The US military now calls these Sunni militias "Sons of Iraq." Iraqis simply refer to all these groups as sahwas. But the Shiite-led government is resisting US pressure to fold these groups, especially the ones in Baghdad and Diyala provinces, into the Army and police. "Trust me, the sahwas are ultimately with the resistance, heart and mind," says Abu Abdullah.
He says IAI continues to have a loose affiliation with other factions that share its outlook, such as Muhammad's Army, the Rashideen Army, and Mujahedeen Army. The IAI's website also mentions a strand of Ansar al-Sunna, which has been linked to Al Qaeda in the past, as an additional ally.
Adding to the complexity is the role of former regime figures. Abu Abdullah says Rashideen is strongly backed by Ahmed al-Douri, the son of a top former Hussein lieutenant believed to be living in Yemen.
Even Sunni Arab parties at the core of the US-backed political process, such as the Iraqi Islamic Party (IIP) of Vice President Tariq al-Hashemi, are ambivalent toward the Sunni insurgency, distinguishing between "noble" and "non-noble" fighters. The IIP's website refers to the US military in Iraq as "occupation forces" and describes Hussein's fall as a "black day."
Cross-purposes among insurgents
Abu Abdullah admits that some of the IAI's goals remain at cross-purposes with groups that have a more nationalist bent.
The 1920 Revolution Brigades split a year ago into "Islamic Jihad" and "Islamic Conquest" factions, the latter becoming the armed wing of a larger movement called "The Islamic Resistance Movement: Hamas, Iraq."
Abu Abdullah says these factions are all closely linked to the Association of Muslim Scholars in Iraq (AMSI), led by hard-line Sunni clerics who are wanted by the government, and in some cases to the IIP. In a November interview with the Monitor, Mr. Hashemi denied ties to Sunni insurgent groups but admitted knowing and meeting some top leaders, saying he was trying to convince them to join the political process.

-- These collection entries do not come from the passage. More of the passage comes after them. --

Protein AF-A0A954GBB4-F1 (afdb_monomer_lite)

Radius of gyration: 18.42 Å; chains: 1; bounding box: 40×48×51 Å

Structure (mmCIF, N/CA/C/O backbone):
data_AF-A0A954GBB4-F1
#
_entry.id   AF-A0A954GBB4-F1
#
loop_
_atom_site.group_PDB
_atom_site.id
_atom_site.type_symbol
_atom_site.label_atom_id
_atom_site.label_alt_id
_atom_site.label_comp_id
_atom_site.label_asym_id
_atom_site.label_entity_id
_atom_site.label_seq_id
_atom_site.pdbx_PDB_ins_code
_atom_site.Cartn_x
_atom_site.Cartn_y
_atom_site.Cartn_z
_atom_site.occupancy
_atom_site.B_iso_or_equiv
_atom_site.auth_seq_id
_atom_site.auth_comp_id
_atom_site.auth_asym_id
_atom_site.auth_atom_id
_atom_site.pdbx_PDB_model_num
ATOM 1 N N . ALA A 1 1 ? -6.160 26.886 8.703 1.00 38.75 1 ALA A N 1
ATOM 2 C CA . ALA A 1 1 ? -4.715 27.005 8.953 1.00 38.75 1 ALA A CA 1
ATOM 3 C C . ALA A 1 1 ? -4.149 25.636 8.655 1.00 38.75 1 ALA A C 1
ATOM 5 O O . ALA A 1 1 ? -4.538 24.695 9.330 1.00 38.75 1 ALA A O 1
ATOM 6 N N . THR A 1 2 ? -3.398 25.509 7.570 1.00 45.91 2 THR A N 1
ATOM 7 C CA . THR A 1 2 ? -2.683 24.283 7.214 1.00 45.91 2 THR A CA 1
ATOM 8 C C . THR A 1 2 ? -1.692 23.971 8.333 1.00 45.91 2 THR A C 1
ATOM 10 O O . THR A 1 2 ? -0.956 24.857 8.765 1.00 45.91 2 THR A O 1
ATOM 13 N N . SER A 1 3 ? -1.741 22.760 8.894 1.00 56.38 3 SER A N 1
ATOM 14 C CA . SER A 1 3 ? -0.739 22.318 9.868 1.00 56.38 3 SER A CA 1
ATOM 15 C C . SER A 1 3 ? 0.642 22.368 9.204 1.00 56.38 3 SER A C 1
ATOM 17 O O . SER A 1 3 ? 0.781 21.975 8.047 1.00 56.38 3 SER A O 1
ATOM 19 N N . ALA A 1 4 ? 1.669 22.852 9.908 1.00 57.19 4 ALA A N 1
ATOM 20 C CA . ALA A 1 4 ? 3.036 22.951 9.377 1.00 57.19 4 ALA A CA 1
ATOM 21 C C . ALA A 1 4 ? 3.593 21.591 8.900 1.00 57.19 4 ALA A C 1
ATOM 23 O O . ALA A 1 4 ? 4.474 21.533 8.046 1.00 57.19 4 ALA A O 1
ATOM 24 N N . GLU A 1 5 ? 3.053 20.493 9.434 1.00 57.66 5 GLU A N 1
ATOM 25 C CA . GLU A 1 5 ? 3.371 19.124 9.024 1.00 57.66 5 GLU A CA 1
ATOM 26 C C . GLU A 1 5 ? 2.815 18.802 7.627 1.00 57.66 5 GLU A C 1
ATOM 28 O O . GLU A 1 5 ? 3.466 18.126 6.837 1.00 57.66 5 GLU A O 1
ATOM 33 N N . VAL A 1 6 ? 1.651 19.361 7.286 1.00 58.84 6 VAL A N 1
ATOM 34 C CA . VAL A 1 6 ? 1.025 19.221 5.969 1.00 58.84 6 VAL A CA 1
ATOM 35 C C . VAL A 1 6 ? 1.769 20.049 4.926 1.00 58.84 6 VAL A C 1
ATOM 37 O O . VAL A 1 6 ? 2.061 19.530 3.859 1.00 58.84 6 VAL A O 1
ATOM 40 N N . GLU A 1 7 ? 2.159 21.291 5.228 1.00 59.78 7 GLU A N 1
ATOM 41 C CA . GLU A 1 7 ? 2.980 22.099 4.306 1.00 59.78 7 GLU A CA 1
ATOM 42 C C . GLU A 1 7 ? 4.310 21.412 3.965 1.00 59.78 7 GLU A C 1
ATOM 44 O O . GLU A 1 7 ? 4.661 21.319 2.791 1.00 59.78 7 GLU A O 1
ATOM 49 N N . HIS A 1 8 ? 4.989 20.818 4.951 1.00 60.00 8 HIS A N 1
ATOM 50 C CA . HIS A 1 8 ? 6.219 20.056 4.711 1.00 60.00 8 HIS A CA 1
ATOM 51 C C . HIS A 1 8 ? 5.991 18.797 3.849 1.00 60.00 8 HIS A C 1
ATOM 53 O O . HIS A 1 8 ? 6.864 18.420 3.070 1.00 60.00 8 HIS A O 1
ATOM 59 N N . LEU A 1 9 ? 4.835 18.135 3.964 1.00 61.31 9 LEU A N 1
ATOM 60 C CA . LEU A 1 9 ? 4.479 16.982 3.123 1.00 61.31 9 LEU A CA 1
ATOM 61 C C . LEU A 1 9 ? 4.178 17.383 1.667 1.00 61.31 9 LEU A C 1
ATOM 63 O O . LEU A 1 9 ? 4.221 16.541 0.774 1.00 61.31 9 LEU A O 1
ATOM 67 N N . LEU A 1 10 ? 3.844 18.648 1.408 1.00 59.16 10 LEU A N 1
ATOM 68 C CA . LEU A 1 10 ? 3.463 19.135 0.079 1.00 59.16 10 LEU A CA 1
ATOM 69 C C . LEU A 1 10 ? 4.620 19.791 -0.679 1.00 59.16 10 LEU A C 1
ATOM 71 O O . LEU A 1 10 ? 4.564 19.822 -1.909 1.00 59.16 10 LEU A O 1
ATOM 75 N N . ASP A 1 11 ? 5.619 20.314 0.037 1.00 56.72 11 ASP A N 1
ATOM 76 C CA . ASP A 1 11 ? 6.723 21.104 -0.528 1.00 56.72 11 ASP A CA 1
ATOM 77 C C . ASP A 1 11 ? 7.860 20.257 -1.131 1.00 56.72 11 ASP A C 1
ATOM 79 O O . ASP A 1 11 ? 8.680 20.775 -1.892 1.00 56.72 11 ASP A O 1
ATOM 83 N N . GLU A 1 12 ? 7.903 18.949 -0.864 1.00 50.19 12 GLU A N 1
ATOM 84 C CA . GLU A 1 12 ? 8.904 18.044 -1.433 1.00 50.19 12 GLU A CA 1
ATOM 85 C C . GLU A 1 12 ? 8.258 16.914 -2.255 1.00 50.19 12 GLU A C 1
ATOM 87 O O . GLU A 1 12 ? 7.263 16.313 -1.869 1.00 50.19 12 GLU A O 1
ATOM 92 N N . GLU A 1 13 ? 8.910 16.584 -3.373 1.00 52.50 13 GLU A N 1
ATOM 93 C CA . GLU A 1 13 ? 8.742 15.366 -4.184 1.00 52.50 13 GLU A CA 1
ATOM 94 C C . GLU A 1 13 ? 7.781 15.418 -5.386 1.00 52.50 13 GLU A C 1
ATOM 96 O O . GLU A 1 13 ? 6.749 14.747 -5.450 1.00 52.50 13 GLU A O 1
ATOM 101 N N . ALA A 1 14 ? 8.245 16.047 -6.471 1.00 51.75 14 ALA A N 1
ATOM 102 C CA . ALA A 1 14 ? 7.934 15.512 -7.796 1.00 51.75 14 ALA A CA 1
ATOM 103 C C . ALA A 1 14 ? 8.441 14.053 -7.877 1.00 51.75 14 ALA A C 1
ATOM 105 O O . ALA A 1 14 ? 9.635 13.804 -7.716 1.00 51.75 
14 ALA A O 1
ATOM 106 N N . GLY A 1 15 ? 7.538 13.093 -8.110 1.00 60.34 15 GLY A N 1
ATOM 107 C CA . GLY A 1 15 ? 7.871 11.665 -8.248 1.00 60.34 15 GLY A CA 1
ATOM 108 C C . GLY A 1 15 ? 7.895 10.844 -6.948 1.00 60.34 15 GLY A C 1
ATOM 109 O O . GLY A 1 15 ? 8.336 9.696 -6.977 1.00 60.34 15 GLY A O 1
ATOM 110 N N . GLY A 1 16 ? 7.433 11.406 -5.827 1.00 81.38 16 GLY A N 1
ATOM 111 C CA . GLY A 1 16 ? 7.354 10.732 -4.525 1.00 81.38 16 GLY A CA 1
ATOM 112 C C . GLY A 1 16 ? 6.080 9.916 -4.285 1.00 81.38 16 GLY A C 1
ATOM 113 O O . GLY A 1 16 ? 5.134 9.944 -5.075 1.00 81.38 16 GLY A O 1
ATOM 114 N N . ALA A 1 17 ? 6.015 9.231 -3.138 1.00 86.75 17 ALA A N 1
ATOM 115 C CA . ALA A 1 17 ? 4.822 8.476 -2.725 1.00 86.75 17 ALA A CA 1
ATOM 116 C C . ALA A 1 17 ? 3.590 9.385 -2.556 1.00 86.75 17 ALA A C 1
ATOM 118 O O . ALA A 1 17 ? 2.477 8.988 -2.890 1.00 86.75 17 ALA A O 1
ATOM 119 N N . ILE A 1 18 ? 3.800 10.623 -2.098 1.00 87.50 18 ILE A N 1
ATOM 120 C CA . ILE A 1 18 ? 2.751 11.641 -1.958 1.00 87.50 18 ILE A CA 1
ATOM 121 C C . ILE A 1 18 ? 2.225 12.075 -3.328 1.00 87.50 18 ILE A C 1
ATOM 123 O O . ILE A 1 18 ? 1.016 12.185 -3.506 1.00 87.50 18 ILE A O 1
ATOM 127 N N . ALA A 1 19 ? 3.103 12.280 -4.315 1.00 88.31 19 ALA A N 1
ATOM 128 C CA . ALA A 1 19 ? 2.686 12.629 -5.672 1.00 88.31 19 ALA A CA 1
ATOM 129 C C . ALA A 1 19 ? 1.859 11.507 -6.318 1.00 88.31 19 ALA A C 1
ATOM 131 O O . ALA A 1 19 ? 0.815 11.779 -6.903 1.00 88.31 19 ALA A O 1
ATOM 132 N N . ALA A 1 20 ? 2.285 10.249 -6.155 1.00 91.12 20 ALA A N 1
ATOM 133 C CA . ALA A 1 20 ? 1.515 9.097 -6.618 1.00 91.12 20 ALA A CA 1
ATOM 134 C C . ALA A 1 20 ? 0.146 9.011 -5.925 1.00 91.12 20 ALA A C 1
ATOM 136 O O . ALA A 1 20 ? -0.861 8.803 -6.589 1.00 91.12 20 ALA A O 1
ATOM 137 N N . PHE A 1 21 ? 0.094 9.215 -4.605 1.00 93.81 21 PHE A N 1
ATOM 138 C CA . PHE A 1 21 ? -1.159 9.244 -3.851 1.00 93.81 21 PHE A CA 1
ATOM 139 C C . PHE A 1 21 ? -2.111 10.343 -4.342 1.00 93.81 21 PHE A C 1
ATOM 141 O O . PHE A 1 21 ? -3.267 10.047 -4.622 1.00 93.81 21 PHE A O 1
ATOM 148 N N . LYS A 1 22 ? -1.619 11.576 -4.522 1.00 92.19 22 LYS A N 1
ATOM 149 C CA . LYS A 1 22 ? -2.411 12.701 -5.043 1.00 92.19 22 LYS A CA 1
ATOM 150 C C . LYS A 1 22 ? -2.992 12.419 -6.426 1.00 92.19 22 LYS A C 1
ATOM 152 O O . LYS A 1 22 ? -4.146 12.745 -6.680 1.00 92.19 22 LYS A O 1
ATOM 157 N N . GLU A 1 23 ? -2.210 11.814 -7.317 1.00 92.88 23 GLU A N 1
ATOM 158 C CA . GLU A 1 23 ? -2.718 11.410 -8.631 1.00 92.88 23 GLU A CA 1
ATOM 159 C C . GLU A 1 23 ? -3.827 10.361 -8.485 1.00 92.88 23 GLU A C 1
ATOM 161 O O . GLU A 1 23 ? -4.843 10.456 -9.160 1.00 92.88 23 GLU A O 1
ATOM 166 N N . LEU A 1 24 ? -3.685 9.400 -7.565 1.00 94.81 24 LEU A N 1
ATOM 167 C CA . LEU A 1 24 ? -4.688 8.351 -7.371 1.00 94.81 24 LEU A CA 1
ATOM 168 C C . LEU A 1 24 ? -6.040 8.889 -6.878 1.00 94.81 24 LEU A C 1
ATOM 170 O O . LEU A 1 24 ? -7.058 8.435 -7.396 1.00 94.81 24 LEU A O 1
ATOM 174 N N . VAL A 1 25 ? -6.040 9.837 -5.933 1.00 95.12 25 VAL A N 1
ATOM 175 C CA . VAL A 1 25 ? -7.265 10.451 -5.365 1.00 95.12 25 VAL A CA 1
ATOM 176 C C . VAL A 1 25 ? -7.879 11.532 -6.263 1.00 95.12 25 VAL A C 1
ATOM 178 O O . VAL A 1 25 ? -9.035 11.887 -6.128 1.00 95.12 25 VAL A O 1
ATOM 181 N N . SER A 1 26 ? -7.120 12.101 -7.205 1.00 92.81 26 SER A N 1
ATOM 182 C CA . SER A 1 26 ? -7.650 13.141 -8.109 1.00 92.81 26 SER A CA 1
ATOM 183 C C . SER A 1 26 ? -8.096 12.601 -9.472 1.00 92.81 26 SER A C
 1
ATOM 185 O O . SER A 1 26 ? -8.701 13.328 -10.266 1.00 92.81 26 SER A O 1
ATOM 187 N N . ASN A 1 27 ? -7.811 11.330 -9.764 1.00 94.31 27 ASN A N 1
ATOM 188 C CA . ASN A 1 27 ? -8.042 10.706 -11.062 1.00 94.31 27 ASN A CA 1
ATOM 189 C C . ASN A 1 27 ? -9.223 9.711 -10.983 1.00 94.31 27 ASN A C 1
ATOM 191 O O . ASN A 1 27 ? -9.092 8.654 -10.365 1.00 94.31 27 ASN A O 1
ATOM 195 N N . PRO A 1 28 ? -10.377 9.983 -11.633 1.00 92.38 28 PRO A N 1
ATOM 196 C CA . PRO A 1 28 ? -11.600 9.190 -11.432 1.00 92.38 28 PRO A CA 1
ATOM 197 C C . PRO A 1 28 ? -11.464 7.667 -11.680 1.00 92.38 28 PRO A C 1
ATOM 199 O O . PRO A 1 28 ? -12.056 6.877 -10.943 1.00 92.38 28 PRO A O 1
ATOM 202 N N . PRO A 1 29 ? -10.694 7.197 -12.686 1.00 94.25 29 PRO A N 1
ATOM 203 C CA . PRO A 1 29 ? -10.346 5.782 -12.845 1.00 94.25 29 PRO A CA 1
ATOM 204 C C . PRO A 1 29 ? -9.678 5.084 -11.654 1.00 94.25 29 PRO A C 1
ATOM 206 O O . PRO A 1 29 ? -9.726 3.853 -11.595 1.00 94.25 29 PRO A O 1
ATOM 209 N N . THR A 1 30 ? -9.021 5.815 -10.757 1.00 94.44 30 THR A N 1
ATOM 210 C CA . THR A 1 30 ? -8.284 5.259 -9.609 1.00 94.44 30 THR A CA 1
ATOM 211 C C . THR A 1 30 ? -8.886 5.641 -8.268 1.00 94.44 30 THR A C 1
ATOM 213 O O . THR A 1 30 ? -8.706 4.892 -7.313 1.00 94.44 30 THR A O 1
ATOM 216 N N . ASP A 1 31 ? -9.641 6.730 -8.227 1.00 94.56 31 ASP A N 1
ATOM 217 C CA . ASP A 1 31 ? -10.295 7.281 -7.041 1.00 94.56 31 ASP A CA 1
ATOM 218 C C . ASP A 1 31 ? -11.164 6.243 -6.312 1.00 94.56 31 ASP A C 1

"The resistance is in a much better shape now than it was seven months ago; many young men who have never fought in the past have just joined the resistance. They are fighting under numerous labels to evade infiltration," AMSI's chief, Hareth al-Dhari, who is now outside Iraq, told the London-based Quds al-Arabi newspaper last week.

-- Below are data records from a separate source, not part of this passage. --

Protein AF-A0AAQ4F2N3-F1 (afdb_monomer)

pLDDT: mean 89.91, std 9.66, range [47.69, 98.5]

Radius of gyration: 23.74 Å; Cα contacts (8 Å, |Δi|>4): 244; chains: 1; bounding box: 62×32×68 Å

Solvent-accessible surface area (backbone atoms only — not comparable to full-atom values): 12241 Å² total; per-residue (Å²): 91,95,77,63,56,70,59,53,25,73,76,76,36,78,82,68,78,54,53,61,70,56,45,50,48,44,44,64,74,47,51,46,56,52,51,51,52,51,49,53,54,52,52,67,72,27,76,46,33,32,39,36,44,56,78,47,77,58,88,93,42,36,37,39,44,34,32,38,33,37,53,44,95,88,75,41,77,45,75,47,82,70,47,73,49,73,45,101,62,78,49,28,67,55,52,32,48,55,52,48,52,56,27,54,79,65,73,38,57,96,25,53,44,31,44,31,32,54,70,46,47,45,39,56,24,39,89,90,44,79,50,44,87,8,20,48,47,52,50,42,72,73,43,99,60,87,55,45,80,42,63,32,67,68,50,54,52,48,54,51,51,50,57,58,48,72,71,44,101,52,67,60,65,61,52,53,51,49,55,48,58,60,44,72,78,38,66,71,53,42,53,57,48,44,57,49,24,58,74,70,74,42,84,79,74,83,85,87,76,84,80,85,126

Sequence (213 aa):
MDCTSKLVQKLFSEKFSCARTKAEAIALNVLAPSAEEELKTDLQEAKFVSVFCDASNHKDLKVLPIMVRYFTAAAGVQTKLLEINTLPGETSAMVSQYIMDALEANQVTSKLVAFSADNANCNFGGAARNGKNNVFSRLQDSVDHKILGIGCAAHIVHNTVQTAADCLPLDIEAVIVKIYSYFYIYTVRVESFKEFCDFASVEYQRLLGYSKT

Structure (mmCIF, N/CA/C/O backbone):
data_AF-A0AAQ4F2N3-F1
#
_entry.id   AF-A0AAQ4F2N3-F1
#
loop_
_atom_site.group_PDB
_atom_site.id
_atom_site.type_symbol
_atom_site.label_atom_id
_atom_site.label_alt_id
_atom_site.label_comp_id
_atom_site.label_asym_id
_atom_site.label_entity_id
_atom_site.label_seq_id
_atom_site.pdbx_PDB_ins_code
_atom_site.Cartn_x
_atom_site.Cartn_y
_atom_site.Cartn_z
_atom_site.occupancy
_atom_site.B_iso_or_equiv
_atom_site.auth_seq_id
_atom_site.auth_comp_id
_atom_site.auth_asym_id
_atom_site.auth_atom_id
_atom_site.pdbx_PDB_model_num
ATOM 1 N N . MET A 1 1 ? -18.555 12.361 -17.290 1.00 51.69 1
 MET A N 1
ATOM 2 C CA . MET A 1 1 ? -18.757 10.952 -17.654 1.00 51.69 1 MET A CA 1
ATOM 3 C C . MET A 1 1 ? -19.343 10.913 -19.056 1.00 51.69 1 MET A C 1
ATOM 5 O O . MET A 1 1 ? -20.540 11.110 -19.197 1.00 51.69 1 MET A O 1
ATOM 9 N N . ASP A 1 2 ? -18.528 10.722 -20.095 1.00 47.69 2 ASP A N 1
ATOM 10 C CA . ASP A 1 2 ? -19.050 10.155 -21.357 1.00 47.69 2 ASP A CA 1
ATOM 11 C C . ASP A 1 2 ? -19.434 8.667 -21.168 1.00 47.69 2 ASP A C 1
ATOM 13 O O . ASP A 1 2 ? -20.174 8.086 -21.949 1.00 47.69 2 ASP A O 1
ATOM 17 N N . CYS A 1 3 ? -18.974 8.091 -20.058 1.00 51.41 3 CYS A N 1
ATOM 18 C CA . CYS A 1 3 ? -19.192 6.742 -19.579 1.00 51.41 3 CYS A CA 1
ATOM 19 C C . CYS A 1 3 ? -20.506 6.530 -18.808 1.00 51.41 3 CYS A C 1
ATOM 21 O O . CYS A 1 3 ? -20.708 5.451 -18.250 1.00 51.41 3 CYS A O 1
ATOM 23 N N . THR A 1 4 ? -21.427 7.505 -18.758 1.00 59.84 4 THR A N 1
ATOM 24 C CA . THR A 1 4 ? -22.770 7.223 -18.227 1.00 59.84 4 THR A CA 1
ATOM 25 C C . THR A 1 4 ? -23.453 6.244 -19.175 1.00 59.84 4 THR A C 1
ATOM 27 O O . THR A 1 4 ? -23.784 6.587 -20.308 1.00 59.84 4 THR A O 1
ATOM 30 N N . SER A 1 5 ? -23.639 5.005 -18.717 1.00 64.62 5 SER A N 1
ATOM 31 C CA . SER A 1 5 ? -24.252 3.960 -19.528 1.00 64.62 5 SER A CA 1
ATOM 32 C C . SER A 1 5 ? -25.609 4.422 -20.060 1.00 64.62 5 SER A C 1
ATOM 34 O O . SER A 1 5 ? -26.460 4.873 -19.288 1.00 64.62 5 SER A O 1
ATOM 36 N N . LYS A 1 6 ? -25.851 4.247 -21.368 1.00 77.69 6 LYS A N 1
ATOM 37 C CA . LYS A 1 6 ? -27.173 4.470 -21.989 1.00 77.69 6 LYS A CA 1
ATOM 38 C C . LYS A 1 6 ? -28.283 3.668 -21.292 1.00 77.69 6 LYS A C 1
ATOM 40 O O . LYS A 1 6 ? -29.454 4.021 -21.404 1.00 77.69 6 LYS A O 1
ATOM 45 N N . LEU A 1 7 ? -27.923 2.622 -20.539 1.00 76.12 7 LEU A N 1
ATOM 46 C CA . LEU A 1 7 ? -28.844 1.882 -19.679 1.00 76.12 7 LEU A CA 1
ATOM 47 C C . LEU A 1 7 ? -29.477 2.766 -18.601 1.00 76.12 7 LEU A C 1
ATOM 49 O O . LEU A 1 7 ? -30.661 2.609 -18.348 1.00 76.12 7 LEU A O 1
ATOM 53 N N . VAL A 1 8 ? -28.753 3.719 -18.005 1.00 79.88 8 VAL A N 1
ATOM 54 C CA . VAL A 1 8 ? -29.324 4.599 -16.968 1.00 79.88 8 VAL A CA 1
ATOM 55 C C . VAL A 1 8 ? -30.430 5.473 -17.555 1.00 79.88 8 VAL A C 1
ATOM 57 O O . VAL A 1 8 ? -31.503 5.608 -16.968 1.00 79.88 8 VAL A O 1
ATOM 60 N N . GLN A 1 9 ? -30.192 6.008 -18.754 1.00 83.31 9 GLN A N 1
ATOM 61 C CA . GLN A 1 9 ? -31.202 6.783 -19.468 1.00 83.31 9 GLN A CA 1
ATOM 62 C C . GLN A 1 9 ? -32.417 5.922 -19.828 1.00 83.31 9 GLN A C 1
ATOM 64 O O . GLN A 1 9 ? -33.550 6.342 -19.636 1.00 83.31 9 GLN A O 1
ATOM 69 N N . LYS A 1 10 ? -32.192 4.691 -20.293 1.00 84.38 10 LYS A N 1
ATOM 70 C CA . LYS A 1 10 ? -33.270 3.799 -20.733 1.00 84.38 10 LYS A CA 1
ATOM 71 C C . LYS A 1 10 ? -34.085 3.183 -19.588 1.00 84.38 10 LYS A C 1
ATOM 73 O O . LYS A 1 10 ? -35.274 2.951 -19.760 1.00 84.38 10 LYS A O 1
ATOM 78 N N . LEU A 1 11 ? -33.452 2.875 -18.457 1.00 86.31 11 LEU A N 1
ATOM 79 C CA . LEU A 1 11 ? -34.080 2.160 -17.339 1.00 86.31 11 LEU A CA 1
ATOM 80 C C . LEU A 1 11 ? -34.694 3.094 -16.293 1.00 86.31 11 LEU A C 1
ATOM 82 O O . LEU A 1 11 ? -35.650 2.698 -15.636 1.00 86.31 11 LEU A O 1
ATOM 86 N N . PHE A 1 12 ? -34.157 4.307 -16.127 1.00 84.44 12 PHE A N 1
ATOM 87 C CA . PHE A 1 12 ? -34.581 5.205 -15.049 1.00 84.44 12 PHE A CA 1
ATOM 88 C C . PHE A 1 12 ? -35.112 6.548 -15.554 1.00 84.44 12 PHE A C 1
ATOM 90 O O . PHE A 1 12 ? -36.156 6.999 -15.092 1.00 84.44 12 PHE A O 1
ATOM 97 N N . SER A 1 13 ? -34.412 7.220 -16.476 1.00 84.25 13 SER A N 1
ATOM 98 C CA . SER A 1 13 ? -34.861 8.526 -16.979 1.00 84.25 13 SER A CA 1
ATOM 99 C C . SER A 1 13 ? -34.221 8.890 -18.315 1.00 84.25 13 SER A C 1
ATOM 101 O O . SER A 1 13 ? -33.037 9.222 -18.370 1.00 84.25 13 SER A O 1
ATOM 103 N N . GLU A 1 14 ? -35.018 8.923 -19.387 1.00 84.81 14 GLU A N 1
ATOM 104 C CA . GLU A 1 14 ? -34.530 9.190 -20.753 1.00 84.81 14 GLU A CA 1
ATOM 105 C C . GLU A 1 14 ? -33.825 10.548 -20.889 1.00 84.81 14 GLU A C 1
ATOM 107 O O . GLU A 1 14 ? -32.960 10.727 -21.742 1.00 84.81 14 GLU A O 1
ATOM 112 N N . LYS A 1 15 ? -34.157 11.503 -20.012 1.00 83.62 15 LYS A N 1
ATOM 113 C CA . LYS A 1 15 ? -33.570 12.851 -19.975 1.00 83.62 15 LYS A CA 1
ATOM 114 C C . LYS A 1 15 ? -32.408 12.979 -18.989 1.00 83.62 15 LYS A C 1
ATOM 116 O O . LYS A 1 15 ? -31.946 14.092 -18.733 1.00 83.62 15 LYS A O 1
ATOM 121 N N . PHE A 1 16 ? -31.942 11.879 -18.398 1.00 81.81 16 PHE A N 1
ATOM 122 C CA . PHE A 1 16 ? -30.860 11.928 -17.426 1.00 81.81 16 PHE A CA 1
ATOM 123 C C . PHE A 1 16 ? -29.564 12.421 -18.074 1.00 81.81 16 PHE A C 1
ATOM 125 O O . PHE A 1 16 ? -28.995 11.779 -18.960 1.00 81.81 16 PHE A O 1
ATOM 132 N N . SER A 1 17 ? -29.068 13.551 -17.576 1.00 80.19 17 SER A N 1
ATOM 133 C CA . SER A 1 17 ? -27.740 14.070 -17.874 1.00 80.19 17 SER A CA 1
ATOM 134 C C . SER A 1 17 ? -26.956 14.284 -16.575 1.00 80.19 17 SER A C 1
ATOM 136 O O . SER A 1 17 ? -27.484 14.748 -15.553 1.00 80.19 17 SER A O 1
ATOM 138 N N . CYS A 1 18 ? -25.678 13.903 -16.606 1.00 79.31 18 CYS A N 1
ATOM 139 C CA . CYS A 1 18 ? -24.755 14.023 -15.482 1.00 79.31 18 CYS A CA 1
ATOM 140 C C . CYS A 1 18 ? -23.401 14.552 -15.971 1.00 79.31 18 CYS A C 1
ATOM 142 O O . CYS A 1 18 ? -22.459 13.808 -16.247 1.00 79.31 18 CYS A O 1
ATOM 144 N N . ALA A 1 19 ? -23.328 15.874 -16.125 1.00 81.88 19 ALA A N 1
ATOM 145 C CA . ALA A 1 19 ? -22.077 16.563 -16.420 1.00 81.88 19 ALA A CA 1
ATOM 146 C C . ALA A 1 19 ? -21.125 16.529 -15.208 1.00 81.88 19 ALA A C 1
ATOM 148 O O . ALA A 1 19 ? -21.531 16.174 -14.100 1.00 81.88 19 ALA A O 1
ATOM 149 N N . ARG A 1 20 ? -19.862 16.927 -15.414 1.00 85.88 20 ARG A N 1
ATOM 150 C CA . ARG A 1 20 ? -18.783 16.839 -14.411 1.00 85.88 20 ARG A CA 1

The Internet also continues to be a prime platform for Sunni insurgents. In a March 21 statement posted on the IAI's website, the group's purported leader mocks the visit by President Bush and senior US officials to Anbar last fall and their meeting with Sheikh Abdul-Sattar Abu Risha, one of the first sahwa leaders. He was killed shortly thereafter.
""Prolonging the war in Iraq will be like walking through a V-shaped land or swimming in a swamp infested with alligators," it reads. "To the American people, the true salvation to your economy and security can be achieved by pulling out of Iraq."